[INFORMATION Boundary: Start]

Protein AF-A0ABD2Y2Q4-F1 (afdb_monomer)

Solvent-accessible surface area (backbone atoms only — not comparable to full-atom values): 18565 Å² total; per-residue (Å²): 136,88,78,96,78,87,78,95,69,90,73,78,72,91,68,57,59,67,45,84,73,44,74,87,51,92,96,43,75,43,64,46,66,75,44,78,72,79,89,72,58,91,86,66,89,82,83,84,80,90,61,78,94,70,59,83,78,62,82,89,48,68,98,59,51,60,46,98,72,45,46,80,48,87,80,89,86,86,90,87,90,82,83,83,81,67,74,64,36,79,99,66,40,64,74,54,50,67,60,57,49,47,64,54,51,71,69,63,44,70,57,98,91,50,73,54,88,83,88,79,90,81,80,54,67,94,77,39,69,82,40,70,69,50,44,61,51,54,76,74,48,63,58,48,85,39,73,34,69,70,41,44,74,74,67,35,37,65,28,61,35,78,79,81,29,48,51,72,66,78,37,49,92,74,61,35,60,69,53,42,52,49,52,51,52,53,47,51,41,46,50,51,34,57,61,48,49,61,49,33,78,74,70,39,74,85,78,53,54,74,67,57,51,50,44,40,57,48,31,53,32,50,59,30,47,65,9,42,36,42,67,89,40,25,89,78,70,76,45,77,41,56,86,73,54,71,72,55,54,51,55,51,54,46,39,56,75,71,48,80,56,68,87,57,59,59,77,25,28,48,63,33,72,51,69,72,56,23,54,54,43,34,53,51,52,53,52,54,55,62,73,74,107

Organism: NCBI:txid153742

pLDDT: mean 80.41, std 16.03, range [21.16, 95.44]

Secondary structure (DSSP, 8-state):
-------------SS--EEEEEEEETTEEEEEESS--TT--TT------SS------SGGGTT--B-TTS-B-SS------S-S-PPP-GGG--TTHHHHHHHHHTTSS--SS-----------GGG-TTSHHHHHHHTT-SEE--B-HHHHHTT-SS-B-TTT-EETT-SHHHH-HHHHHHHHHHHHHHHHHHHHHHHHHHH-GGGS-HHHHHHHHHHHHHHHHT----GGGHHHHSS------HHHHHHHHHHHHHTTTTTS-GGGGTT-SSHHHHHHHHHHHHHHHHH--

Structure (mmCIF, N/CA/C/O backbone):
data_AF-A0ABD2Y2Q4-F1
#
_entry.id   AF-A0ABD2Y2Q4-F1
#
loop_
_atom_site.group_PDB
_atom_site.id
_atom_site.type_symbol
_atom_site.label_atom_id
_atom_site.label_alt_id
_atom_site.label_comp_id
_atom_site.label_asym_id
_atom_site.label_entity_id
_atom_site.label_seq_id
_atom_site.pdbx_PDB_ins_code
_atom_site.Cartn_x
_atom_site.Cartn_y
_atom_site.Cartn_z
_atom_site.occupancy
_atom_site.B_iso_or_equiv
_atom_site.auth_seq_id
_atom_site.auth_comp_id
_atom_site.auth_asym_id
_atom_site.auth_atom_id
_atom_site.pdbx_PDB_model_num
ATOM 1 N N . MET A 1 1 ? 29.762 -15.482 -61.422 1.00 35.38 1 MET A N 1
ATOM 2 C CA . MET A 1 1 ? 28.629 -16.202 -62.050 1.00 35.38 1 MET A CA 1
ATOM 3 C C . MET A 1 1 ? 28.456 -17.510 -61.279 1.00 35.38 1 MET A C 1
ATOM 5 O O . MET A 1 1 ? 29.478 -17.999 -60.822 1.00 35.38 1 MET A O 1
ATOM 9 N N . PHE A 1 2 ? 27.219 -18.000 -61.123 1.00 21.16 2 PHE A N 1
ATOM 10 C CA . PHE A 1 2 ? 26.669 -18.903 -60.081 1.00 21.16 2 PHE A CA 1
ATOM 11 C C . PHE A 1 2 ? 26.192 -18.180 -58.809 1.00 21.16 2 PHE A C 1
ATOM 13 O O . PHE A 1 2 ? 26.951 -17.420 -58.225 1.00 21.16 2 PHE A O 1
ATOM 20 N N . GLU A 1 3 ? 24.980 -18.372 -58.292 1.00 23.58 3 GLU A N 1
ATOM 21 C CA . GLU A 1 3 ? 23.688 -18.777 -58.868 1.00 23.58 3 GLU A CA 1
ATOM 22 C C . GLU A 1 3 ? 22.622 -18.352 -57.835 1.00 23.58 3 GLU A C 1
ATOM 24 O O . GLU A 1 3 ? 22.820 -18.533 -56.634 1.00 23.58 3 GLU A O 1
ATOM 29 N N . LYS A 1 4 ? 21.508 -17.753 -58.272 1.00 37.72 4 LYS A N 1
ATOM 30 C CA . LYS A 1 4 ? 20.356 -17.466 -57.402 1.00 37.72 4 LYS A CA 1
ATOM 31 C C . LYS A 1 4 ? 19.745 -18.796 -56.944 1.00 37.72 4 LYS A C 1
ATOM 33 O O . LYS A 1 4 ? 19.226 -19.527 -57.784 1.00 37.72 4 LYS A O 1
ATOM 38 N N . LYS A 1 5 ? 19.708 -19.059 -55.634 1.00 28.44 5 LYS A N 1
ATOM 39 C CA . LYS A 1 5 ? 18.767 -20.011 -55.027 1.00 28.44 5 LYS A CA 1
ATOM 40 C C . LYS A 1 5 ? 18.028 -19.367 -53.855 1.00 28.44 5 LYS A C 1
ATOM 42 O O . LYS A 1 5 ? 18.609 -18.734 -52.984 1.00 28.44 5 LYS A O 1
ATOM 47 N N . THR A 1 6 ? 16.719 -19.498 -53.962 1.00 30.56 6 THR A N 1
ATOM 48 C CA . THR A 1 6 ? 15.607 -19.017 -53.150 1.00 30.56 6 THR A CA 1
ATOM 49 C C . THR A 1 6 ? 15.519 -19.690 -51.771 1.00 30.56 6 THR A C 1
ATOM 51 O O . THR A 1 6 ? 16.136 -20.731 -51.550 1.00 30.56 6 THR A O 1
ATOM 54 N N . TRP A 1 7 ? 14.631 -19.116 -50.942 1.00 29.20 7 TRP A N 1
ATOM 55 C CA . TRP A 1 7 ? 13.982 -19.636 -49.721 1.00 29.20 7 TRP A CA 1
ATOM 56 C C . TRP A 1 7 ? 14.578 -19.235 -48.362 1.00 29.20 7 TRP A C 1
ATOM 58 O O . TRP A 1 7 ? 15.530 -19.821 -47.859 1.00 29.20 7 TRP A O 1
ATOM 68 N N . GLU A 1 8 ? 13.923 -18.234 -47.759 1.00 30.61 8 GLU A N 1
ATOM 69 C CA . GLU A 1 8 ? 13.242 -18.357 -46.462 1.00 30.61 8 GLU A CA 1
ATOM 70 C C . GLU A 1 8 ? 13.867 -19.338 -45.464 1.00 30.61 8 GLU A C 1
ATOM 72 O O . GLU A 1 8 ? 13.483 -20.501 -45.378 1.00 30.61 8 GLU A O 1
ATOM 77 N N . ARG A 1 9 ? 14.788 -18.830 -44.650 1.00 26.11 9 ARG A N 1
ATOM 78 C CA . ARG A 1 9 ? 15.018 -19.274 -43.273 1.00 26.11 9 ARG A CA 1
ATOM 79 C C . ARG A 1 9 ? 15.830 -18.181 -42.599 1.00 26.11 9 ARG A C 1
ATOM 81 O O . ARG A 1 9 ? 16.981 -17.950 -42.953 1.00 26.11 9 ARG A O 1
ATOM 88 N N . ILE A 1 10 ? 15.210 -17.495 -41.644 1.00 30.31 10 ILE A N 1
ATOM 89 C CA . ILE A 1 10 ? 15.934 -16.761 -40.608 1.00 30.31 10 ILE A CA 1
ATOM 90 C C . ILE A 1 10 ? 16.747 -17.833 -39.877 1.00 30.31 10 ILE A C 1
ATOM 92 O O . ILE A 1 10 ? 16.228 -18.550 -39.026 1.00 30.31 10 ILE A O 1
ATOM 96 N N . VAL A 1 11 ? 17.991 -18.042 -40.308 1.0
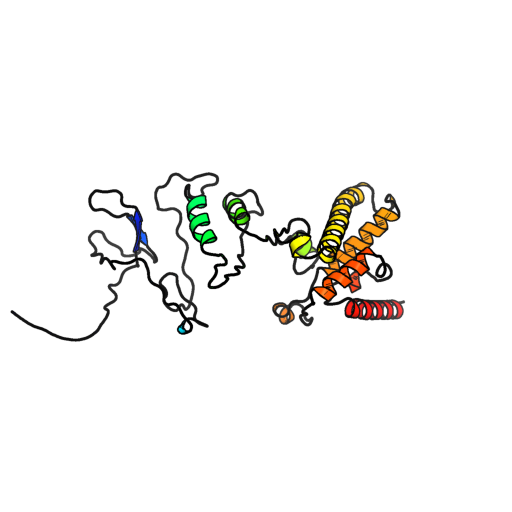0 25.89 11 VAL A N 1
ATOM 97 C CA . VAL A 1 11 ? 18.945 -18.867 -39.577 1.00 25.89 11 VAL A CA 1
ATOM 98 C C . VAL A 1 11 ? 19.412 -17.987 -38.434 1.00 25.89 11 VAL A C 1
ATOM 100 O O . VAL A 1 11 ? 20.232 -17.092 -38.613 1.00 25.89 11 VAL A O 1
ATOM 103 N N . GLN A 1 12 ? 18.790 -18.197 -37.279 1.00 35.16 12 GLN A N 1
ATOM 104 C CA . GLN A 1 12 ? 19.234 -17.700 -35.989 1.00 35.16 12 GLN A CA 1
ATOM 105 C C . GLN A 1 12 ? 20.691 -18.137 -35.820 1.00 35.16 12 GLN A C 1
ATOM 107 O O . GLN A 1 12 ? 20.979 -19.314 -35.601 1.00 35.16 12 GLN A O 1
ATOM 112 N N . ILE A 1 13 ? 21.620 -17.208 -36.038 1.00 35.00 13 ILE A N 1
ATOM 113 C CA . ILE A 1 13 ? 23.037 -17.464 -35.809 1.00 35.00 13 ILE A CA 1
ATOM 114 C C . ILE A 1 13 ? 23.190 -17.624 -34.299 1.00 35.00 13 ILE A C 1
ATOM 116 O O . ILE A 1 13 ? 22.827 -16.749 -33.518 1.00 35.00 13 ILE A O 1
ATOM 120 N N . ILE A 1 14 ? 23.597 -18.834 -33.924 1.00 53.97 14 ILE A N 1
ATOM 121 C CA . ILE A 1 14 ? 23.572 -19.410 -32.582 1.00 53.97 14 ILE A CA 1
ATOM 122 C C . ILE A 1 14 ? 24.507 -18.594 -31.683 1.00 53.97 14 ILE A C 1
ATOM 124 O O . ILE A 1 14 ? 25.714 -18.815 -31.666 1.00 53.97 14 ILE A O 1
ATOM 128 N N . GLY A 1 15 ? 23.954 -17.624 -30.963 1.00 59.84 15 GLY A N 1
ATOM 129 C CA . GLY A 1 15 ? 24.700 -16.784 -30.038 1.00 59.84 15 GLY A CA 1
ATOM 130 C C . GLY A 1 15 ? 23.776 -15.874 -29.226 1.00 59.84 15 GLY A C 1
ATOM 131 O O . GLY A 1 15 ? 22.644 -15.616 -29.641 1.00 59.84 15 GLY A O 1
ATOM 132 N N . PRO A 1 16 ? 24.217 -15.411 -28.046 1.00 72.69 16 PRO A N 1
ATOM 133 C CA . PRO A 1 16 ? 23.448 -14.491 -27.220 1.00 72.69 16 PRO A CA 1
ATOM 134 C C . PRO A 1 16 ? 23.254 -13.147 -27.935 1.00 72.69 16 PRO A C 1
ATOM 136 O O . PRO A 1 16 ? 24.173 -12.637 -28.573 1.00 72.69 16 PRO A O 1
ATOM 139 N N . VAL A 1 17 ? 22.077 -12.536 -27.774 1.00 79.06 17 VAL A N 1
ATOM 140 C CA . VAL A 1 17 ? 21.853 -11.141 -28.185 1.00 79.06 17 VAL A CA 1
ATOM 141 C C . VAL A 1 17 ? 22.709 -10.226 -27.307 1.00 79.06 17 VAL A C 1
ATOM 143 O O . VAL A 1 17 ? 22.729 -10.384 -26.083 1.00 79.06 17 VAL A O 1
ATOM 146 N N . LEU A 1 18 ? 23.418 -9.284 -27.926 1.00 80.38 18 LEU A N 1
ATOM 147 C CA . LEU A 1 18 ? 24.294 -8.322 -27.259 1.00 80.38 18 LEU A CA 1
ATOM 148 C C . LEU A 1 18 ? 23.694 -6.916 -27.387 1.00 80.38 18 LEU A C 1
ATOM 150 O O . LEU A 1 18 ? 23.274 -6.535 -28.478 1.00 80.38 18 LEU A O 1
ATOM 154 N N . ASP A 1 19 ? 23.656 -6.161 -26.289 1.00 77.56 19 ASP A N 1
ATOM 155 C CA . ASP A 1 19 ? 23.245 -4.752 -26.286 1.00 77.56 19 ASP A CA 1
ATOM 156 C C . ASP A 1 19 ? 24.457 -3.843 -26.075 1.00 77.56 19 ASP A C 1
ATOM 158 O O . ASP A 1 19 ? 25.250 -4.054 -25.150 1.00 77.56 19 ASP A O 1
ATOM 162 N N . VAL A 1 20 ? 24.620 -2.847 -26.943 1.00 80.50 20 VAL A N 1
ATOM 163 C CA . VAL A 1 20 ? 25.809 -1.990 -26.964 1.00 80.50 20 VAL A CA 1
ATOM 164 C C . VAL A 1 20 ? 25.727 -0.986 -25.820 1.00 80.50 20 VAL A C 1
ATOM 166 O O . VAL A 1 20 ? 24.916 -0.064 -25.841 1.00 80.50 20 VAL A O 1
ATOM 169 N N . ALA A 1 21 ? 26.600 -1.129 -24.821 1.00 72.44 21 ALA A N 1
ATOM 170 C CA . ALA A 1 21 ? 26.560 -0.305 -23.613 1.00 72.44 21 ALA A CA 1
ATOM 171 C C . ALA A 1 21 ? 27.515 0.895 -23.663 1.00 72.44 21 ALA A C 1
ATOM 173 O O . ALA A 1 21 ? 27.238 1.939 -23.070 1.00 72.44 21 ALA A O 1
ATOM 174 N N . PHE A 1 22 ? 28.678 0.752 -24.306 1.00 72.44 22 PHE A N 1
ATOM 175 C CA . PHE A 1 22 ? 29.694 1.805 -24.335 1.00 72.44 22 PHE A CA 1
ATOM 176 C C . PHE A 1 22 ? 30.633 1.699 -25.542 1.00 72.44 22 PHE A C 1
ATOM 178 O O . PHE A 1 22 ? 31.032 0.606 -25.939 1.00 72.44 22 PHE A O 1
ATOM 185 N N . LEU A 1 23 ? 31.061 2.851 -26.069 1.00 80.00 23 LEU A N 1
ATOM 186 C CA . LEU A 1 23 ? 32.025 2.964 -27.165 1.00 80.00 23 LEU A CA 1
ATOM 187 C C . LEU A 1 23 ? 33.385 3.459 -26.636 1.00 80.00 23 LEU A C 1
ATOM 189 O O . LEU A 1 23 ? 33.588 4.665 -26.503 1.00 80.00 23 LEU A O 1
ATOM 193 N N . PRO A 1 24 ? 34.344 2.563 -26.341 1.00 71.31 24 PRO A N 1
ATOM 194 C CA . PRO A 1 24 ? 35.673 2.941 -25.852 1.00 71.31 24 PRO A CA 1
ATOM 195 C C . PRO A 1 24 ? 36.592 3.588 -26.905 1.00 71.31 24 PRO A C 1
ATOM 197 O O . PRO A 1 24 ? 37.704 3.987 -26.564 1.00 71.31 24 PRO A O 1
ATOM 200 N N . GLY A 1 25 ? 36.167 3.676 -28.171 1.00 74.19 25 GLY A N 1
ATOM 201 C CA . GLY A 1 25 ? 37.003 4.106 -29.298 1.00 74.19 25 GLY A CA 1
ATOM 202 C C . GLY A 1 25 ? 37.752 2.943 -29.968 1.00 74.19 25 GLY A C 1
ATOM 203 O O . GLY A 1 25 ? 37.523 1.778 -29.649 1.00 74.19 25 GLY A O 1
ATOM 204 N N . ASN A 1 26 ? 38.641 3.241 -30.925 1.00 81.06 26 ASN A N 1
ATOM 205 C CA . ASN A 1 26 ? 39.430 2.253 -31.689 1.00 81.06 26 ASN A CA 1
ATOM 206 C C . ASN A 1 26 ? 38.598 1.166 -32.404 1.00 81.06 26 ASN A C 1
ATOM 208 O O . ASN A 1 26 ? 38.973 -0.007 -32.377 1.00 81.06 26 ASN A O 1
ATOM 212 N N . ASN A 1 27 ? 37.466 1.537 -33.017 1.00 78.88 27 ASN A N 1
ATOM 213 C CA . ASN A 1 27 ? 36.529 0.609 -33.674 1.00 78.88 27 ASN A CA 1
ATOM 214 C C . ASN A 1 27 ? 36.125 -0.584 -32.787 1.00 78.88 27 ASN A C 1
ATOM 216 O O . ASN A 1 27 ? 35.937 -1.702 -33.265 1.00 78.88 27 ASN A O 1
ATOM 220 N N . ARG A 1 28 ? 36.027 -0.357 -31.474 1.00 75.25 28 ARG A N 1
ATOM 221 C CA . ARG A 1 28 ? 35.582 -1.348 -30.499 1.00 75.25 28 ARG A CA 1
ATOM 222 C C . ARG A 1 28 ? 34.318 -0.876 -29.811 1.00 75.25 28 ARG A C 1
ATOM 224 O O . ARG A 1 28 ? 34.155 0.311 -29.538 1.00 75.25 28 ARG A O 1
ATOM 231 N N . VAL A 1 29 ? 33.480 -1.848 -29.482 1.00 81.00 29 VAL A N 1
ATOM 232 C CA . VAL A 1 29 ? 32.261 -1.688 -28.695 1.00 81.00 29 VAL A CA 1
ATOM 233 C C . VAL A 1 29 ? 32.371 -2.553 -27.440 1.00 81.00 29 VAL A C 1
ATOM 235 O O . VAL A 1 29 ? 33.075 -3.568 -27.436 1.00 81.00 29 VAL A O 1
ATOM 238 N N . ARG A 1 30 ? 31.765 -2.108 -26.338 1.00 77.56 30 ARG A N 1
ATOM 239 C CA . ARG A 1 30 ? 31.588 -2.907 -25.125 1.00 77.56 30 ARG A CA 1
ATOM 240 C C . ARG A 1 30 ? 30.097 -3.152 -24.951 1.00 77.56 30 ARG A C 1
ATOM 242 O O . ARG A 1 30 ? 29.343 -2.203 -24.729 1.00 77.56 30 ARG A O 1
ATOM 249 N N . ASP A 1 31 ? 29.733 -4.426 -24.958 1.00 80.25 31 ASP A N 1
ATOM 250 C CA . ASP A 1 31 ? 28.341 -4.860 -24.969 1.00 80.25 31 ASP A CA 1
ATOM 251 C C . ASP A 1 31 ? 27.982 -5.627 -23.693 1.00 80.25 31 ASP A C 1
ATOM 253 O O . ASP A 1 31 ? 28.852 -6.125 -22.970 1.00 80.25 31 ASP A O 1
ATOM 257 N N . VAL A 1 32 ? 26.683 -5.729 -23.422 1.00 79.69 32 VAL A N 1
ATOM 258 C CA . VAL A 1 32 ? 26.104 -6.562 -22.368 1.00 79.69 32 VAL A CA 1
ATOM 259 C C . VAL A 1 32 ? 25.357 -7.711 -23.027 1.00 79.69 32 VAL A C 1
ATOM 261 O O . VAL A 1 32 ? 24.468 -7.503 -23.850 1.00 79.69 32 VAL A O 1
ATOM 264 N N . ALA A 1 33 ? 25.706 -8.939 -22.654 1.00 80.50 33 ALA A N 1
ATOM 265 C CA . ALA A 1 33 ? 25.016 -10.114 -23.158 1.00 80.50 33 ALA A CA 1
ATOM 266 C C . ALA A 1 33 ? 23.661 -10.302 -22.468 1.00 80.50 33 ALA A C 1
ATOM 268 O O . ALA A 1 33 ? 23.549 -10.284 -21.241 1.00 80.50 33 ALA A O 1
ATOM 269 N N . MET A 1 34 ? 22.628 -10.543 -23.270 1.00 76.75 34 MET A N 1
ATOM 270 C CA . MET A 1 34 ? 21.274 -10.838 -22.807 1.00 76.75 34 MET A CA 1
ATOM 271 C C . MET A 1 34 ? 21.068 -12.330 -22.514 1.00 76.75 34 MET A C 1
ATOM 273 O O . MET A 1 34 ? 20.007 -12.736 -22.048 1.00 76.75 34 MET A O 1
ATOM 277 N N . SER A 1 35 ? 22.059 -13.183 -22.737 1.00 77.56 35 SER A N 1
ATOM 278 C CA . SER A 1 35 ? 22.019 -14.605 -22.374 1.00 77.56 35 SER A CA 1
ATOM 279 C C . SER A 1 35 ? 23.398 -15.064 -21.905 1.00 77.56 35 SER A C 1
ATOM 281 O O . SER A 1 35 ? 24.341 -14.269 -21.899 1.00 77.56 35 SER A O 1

[INFORMATION Boundary: End]

▶ [WHAT YOU NEED TO DO]: Starting at the line above that contains "ATOM 175 C CA", repeat each line exactly up to and including the line that contains "ATOM 206 C C", and stop there.

▶ [ANSWER TO THIS PROBLEM]:
ATOM 175 C CA . PHE A 1 22 ? 29.694 1.805 -24.335 1.00 72.44 22 PHE A CA 1
ATOM 176 C C . PHE A 1 22 ? 30.633 1.699 -25.542 1.00 72.44 22 PHE A C 1
ATOM 178 O O . PHE A 1 22 ? 31.032 0.606 -25.939 1.00 72.44 22 PHE A O 1
ATOM 185 N N . LEU A 1 23 ? 31.061 2.851 -26.069 1.00 80.00 23 LEU A N 1
ATOM 186 C CA . LEU A 1 23 ? 32.025 2.964 -27.165 1.00 80.00 23 LEU A CA 1
ATOM 187 C C . LEU A 1 23 ? 33.385 3.459 -26.636 1.00 80.00 23 LEU A C 1
ATOM 189 O O . LEU A 1 23 ? 33.588 4.665 -26.503 1.00 80.00 23 LEU A O 1
ATOM 193 N N . PRO A 1 24 ? 34.344 2.563 -26.341 1.00 71.31 24 PRO A N 1
ATOM 194 C CA . PRO A 1 24 ? 35.673 2.941 -25.852 1.00 71.31 24 PRO A CA 1
ATOM 195 C C . PRO A 1 24 ? 36.592 3.588 -26.905 1.00 71.31 24 PRO A C 1
ATOM 197 O O . PRO A 1 24 ? 37.704 3.987 -26.564 1.00 71.31 24 PRO A O 1
ATOM 200 N N . GLY A 1 25 ? 36.167 3.676 -28.171 1.00 74.19 25 GLY A N 1
ATOM 201 C CA . GLY A 1 25 ? 37.003 4.106 -29.298 1.00 74.19 25 GLY A CA 1
ATOM 202 C C . GLY A 1 25 ? 37.752 2.943 -29.968 1.00 74.19 25 GLY A C 1
ATOM 203 O O . GLY A 1 25 ? 37.523 1.778 -29.649 1.00 74.19 25 GLY A O 1
ATOM 204 N N . ASN A 1 26 ? 38.641 3.241 -30.925 1.00 81.06 26 ASN A N 1
ATOM 205 C CA . ASN A 1 26 ? 39.430 2.253 -31.689 1.00 81.06 26 ASN A CA 1
ATOM 206 C C . ASN A 1 26 ? 38.598 1.166 -32.404 1.00 81.06 26 ASN A C 1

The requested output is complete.